▶ [What you have to do] In the entries below, begin at the line that has "ATOM 89 C C . ALA A 1 12", stop after the line that has "ATOM 128 N N", and output those lines exactly with no pictures.

▶ [Records drawn from a dataset]
┏━━

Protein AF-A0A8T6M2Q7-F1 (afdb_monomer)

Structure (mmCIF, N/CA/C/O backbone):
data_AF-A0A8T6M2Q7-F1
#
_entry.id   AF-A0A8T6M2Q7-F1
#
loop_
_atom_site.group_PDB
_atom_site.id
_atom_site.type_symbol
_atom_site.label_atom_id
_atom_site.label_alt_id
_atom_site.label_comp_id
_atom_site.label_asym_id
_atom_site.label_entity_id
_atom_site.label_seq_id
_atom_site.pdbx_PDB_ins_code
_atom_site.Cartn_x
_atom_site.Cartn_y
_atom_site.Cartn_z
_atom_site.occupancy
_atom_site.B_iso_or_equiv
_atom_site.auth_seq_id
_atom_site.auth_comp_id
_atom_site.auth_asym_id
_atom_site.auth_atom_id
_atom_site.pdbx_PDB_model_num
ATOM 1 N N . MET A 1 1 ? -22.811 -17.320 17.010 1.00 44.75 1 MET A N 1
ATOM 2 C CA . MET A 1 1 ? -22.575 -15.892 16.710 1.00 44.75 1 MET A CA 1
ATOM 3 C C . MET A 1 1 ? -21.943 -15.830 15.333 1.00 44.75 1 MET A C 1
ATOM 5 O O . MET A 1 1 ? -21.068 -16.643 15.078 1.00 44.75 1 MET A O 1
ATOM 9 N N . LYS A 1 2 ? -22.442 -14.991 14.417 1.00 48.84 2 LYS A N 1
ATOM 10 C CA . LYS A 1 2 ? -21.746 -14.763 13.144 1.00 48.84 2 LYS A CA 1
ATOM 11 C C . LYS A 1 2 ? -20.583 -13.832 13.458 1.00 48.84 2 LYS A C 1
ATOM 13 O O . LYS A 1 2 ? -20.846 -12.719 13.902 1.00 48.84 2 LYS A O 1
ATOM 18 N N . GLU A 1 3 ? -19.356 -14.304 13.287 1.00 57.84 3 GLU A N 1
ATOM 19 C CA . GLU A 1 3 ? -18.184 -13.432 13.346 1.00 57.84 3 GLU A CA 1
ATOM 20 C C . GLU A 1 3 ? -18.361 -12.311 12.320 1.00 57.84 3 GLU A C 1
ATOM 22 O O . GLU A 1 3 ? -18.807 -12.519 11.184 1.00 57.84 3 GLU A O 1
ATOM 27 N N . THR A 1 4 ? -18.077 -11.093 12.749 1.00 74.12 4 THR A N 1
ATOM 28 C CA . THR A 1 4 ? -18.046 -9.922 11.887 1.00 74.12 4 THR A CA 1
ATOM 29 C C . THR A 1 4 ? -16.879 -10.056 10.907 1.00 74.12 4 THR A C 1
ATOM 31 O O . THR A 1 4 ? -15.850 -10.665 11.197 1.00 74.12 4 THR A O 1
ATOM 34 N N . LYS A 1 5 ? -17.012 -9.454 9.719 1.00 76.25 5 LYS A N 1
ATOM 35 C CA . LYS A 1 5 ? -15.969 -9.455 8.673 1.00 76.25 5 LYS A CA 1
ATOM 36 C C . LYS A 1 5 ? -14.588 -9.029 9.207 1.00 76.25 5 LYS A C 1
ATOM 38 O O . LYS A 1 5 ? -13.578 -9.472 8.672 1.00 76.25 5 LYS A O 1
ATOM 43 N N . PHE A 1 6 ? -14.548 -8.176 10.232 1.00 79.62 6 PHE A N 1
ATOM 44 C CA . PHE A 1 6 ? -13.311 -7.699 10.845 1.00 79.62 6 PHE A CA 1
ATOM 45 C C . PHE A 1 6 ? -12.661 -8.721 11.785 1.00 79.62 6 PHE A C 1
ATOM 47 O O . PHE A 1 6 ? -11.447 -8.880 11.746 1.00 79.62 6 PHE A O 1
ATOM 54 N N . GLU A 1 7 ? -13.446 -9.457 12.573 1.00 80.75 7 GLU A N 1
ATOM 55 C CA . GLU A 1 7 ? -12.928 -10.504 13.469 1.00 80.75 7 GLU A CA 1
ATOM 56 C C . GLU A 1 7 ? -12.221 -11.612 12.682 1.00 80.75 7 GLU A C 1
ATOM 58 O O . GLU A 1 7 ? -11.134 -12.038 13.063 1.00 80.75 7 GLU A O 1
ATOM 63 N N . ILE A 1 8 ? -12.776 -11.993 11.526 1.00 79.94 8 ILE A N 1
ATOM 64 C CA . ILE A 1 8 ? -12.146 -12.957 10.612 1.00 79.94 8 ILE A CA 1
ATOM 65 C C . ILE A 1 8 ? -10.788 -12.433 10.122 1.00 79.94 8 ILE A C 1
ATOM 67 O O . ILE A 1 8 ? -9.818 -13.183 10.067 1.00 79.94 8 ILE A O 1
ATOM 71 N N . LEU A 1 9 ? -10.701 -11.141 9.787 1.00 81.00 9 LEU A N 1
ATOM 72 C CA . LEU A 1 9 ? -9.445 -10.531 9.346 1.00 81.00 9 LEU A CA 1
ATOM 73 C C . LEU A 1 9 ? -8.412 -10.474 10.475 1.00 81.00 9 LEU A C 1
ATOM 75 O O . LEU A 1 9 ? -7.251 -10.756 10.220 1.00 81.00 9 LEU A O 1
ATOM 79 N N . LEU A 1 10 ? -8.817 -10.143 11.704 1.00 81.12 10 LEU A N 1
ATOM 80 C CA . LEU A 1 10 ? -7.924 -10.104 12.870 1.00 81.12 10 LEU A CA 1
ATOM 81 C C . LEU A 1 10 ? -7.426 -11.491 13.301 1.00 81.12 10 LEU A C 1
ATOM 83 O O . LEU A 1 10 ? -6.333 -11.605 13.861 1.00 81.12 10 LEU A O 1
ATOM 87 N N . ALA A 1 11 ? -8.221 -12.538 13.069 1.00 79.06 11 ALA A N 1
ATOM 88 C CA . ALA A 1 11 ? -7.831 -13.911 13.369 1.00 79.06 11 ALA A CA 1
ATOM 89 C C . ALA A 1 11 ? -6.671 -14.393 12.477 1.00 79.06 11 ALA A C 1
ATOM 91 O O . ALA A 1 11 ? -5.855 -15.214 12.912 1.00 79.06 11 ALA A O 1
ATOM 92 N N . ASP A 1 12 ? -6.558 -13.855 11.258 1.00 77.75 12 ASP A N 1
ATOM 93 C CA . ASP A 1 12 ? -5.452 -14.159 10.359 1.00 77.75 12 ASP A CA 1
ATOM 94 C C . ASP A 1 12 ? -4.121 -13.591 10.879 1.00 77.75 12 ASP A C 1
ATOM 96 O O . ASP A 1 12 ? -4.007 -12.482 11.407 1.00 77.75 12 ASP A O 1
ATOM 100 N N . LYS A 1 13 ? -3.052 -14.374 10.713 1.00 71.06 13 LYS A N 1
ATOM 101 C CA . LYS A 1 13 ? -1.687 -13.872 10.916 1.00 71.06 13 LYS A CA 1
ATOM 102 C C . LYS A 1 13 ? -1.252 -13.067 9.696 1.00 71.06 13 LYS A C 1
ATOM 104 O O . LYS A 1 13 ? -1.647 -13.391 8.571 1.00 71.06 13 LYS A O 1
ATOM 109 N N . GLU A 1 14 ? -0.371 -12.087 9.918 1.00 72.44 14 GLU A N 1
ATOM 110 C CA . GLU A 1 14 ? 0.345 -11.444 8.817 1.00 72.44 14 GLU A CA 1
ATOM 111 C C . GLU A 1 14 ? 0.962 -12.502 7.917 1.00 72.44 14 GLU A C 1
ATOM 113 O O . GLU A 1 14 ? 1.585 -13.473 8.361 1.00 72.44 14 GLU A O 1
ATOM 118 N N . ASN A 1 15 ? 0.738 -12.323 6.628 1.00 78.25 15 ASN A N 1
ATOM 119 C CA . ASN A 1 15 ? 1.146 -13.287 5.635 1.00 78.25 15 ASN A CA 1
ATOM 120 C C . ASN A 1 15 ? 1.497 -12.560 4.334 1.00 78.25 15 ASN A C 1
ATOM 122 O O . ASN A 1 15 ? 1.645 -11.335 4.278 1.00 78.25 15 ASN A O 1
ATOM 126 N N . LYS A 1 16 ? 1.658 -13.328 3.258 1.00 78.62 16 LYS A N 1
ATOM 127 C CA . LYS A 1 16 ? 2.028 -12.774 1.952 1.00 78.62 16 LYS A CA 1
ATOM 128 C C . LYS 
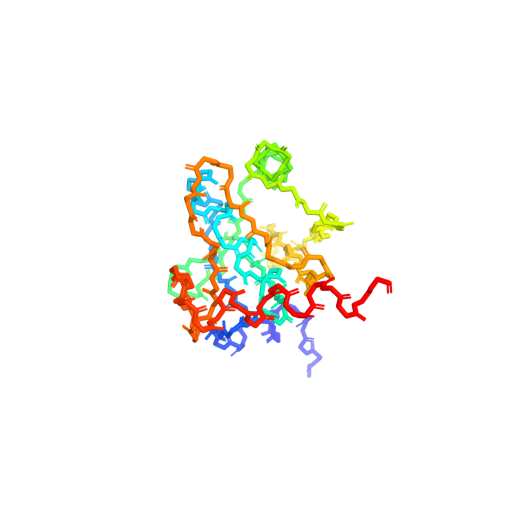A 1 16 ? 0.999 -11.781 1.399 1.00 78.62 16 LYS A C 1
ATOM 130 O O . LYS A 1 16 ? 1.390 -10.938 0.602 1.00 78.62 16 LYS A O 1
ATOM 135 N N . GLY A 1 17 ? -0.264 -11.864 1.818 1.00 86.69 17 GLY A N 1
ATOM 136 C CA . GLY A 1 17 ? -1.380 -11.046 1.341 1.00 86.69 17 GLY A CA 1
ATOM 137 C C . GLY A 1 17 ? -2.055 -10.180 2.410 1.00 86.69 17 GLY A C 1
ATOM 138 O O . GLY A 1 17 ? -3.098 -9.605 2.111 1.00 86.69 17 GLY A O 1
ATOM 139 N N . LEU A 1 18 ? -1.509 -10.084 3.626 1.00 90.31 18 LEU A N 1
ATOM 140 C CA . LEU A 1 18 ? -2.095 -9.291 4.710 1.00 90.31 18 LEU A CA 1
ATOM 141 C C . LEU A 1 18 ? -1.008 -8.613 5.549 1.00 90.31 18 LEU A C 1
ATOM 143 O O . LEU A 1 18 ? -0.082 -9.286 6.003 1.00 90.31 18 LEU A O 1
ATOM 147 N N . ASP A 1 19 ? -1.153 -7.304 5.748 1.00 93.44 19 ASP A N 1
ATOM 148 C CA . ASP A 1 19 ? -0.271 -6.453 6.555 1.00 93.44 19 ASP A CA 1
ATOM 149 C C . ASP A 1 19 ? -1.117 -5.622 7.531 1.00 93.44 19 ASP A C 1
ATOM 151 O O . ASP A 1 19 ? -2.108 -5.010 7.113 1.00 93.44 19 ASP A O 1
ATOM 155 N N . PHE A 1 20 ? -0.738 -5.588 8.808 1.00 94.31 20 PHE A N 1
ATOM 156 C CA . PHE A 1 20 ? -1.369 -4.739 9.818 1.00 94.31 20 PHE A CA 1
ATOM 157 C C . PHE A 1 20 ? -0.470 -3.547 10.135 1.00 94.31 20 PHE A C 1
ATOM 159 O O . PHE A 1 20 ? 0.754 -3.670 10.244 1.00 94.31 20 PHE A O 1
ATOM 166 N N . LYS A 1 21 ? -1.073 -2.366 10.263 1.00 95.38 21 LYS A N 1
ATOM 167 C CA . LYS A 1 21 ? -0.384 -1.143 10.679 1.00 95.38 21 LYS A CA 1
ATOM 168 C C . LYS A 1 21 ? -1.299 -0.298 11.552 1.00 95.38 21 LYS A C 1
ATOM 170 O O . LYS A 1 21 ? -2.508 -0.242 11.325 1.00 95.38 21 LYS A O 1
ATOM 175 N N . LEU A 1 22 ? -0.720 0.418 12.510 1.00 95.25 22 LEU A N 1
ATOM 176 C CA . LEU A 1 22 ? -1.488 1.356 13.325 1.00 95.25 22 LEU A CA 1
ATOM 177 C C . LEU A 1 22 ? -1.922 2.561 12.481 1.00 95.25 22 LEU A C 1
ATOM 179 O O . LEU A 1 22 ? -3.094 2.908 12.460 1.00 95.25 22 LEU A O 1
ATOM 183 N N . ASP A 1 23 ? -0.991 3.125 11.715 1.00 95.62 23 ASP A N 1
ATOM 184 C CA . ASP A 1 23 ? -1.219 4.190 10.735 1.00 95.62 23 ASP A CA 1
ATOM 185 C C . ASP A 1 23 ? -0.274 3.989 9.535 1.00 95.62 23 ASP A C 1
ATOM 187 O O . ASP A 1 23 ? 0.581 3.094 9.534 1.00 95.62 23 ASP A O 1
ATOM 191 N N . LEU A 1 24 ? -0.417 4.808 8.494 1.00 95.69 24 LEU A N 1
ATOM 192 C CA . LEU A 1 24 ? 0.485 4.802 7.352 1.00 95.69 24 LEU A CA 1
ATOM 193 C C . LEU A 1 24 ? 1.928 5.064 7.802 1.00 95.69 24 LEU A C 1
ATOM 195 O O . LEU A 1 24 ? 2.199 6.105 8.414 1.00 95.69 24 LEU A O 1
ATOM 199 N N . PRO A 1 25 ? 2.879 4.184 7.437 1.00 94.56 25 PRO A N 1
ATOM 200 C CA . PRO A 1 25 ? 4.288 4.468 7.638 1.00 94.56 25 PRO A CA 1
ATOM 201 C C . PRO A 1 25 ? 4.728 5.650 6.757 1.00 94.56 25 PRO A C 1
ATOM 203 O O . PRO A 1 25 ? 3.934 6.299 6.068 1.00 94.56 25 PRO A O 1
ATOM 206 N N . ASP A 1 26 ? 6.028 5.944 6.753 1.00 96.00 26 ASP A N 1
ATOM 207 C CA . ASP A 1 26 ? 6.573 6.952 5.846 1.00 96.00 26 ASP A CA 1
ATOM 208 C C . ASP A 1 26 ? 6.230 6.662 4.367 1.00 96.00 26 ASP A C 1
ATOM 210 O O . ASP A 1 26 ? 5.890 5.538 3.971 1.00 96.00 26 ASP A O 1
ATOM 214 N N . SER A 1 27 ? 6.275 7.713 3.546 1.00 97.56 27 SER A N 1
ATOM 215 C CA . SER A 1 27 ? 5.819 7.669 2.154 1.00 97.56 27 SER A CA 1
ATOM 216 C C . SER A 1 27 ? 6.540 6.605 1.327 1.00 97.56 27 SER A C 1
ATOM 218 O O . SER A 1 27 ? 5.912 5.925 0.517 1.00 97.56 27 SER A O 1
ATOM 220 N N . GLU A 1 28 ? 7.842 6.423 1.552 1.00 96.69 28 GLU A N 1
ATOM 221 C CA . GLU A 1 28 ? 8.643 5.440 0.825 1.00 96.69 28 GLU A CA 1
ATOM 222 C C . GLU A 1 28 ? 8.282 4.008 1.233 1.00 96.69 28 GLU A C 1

┗━━
┏━━

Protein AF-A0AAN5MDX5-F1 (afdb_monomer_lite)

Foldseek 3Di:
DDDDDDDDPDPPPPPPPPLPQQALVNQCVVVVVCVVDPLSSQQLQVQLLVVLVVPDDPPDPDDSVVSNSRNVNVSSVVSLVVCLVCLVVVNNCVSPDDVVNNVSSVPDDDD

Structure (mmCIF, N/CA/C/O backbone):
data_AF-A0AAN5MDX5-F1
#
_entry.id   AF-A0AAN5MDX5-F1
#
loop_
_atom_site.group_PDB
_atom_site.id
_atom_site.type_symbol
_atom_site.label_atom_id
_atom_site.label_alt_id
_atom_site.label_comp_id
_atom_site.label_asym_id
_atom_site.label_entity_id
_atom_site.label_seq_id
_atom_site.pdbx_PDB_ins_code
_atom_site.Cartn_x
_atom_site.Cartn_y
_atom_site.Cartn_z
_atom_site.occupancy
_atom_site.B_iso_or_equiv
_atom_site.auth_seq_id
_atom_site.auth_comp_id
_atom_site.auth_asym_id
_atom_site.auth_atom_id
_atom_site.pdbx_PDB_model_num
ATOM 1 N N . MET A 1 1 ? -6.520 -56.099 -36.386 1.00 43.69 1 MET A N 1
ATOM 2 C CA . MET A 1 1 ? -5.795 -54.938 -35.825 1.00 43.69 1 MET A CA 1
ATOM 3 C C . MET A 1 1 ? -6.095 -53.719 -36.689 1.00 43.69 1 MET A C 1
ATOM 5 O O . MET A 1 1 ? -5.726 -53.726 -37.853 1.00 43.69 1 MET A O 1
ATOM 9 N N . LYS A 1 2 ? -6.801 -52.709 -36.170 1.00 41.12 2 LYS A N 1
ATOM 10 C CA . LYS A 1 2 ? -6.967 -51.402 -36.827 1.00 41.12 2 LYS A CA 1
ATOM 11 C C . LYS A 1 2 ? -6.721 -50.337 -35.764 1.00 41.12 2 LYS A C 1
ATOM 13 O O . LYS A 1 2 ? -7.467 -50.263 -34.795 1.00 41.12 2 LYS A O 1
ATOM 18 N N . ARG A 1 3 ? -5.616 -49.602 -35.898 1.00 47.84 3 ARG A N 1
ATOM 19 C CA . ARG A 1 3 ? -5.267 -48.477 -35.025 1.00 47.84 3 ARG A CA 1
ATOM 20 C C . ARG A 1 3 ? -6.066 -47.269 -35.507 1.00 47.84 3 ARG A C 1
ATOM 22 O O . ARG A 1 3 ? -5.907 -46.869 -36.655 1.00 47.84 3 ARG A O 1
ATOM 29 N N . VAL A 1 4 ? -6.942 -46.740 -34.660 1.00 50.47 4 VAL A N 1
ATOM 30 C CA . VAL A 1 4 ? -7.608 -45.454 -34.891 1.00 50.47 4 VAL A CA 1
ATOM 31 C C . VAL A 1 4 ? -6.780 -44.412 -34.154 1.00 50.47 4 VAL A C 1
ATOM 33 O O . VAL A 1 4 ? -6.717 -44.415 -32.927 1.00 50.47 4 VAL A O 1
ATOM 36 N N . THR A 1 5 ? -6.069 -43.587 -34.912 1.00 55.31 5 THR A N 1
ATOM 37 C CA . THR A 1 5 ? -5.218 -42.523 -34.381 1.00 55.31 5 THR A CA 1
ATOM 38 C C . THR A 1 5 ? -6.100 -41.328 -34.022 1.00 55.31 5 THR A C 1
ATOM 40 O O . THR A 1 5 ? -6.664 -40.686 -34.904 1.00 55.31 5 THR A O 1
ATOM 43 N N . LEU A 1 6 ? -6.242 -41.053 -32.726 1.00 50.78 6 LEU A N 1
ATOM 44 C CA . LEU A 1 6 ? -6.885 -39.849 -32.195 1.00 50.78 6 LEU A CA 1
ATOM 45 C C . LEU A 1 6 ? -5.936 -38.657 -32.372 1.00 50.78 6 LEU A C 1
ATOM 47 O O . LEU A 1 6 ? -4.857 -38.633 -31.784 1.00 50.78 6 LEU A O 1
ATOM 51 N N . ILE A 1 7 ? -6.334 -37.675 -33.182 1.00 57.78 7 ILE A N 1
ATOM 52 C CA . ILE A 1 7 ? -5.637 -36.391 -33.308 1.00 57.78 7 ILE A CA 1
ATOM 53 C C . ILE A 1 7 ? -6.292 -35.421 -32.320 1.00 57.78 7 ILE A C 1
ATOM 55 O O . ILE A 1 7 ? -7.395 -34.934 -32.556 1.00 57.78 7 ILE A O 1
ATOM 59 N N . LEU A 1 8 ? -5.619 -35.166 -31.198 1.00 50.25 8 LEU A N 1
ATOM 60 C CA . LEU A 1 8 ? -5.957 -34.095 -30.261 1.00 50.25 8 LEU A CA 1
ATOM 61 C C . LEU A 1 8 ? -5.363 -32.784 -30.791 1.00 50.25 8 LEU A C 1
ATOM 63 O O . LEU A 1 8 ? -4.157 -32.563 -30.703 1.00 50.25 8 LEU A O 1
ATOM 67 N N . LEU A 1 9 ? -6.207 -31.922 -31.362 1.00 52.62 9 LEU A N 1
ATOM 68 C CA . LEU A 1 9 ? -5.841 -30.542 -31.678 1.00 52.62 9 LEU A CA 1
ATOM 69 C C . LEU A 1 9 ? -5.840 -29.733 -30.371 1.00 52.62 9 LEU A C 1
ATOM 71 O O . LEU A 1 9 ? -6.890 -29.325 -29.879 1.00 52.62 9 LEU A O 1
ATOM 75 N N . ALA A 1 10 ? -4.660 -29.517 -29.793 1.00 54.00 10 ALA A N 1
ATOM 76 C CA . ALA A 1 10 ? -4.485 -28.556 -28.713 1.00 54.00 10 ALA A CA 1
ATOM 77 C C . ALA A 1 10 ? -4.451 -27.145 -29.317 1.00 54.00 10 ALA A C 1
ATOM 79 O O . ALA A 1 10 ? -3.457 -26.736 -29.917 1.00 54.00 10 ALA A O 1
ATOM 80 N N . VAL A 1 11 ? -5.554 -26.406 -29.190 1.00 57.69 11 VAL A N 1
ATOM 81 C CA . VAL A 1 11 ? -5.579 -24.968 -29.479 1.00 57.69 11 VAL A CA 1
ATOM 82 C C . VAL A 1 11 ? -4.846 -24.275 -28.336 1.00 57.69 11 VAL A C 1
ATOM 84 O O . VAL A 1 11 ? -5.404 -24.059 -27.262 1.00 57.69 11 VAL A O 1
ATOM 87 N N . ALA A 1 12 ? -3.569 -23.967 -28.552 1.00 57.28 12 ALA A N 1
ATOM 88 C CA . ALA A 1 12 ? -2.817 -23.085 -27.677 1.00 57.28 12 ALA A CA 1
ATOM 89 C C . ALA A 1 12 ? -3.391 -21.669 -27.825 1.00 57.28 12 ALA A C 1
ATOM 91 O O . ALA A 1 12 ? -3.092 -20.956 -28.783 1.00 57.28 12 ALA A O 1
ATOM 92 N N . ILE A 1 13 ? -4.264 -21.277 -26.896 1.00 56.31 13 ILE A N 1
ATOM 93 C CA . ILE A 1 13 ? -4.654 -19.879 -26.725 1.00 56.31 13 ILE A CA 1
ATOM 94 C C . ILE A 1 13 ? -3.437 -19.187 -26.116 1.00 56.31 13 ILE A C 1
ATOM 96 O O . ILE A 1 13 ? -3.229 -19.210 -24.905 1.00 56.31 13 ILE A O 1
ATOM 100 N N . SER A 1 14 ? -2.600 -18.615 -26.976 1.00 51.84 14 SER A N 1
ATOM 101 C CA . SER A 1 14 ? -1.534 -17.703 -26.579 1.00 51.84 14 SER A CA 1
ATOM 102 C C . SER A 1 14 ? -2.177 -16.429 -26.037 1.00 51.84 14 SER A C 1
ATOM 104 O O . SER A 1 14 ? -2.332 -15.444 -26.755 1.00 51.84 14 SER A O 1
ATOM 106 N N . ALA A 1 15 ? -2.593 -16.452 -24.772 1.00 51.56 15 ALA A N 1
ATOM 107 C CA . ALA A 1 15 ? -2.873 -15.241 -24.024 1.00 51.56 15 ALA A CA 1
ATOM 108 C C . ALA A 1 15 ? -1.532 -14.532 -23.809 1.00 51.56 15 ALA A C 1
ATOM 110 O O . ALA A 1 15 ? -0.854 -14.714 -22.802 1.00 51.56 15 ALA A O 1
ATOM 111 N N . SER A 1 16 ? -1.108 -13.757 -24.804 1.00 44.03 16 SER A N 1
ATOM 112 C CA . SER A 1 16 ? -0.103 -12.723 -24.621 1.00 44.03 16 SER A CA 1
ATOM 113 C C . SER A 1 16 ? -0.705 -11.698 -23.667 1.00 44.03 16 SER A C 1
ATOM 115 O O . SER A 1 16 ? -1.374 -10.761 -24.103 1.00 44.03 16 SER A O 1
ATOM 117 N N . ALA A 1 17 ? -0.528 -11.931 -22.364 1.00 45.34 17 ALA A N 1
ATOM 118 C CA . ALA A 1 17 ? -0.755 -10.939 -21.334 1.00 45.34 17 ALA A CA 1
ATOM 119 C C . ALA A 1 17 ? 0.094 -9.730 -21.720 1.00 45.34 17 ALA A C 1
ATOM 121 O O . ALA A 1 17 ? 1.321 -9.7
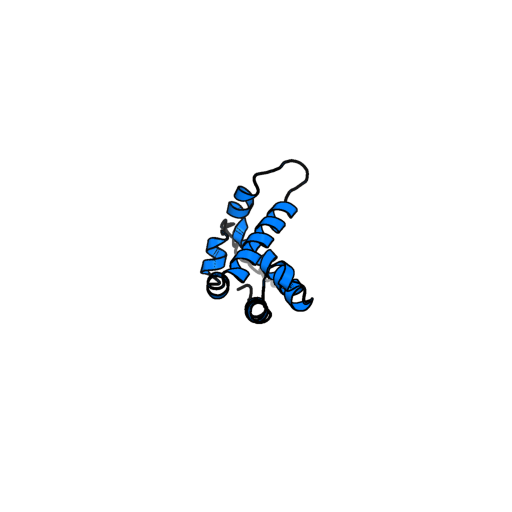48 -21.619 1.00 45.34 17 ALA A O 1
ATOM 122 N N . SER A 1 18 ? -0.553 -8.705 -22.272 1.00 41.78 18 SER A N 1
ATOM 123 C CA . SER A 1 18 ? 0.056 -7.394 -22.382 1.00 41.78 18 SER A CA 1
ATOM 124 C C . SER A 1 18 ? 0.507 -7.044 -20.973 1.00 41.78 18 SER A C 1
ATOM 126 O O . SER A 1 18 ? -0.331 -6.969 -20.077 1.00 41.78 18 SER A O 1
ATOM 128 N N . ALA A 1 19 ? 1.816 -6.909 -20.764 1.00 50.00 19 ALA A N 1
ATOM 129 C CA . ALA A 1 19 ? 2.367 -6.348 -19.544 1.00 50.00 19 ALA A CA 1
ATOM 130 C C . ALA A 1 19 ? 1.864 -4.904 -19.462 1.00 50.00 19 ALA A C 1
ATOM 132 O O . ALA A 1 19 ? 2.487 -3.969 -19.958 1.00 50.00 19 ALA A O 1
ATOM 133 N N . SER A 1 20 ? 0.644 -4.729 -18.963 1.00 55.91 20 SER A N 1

┗━━

▶ [Result below]
ATOM 89 C C . ALA A 1 12 ? -3.391 -21.669 -27.825 1.00 57.28 12 ALA A C 1
ATOM 91 O O . ALA A 1 12 ? -3.092 -20.956 -28.783 1.00 57.28 12 ALA A O 1
ATOM 92 N N . ILE A 1 13 ? -4.264 -21.277 -26.896 1.00 56.31 13 ILE A N 1
ATOM 93 C CA . ILE A 1 13 ? -4.654 -19.879 -26.725 1.00 56.31 13 ILE A CA 1
ATOM 94 C C . ILE A 1 13 ? -3.437 -19.187 -26.116 1.00 56.31 13 ILE A C 1
ATOM 96 O O . ILE A 1 13 ? -3.229 -19.210 -24.905 1.00 56.31 13 ILE A O 1
ATOM 100 N N . SER A 1 14 ? -2.600 -18.615 -26.976 1.00 51.84 14 SER A N 1
ATOM 101 C CA . SER A 1 14 ? -1.534 -17.703 -26.579 1.00 51.84 14 SER A CA 1
ATOM 102 C C . SER A 1 14 ? -2.177 -16.429 -26.037 1.00 51.84 14 SER A C 1
ATOM 104 O O . SER A 1 14 ? -2.332 -15.444 -26.755 1.00 51.84 14 SER A O 1
ATOM 106 N N . ALA A 1 15 ? -2.593 -16.452 -24.772 1.00 51.56 15 ALA A N 1
ATOM 107 C CA . ALA A 1 15 ? -2.873 -15.241 -24.024 1.00 51.56 15 ALA A CA 1
ATOM 108 C C . ALA A 1 15 ? -1.532 -14.532 -23.809 1.00 51.56 15 ALA A C 1
ATOM 110 O O . ALA A 1 15 ? -0.854 -14.714 -22.802 1.00 51.56 15 ALA A O 1
ATOM 111 N N . SER A 1 16 ? -1.108 -13.757 -24.804 1.00 44.03 16 SER A N 1
ATOM 112 C CA . SER A 1 16 ? -0.103 -12.723 -24.621 1.00 44.03 16 SER A CA 1
ATOM 113 C C . SER A 1 16 ? -0.705 -11.698 -23.667 1.00 44.03 16 SER A C 1
ATOM 115 O O . SER A 1 16 ? -1.374 -10.761 -24.103 1.00 44.03 16 SER A O 1
ATOM 117 N N . ALA A 1 17 ? -0.528 -11.931 -22.364 1.00 45.34 17 ALA A N 1
ATOM 118 C CA . ALA A 1 17 ? -0.755 -10.939 -21.334 1.00 45.34 17 ALA A CA 1
ATOM 119 C C . ALA A 1 17 ? 0.094 -9.730 -21.720 1.00 45.34 17 ALA A C 1
ATOM 121 O O . ALA A 1 17 ? 1.321 -9.7
48 -21.619 1.00 45.34 17 ALA A O 1
ATOM 122 N N . SER A 1 18 ? -0.553 -8.705 -22.272 1.00 41.78 18 SER A N 1
ATOM 123 C CA . SER A 1 18 ? 0.056 -7.394 -22.382 1.00 41.78 18 SER A CA 1
ATOM 124 C C . SER A 1 18 ? 0.507 -7.044 -20.973 1.00 41.78 18 SER A C 1
ATOM 126 O O . SER A 1 18 ? -0.331 -6.969 -20.077 1.00 41.78 18 SER A O 1
ATOM 128 N N . ALA A 1 19 ? 1.816 -6.909 -20.764 1.00 50.00 19 ALA A N 1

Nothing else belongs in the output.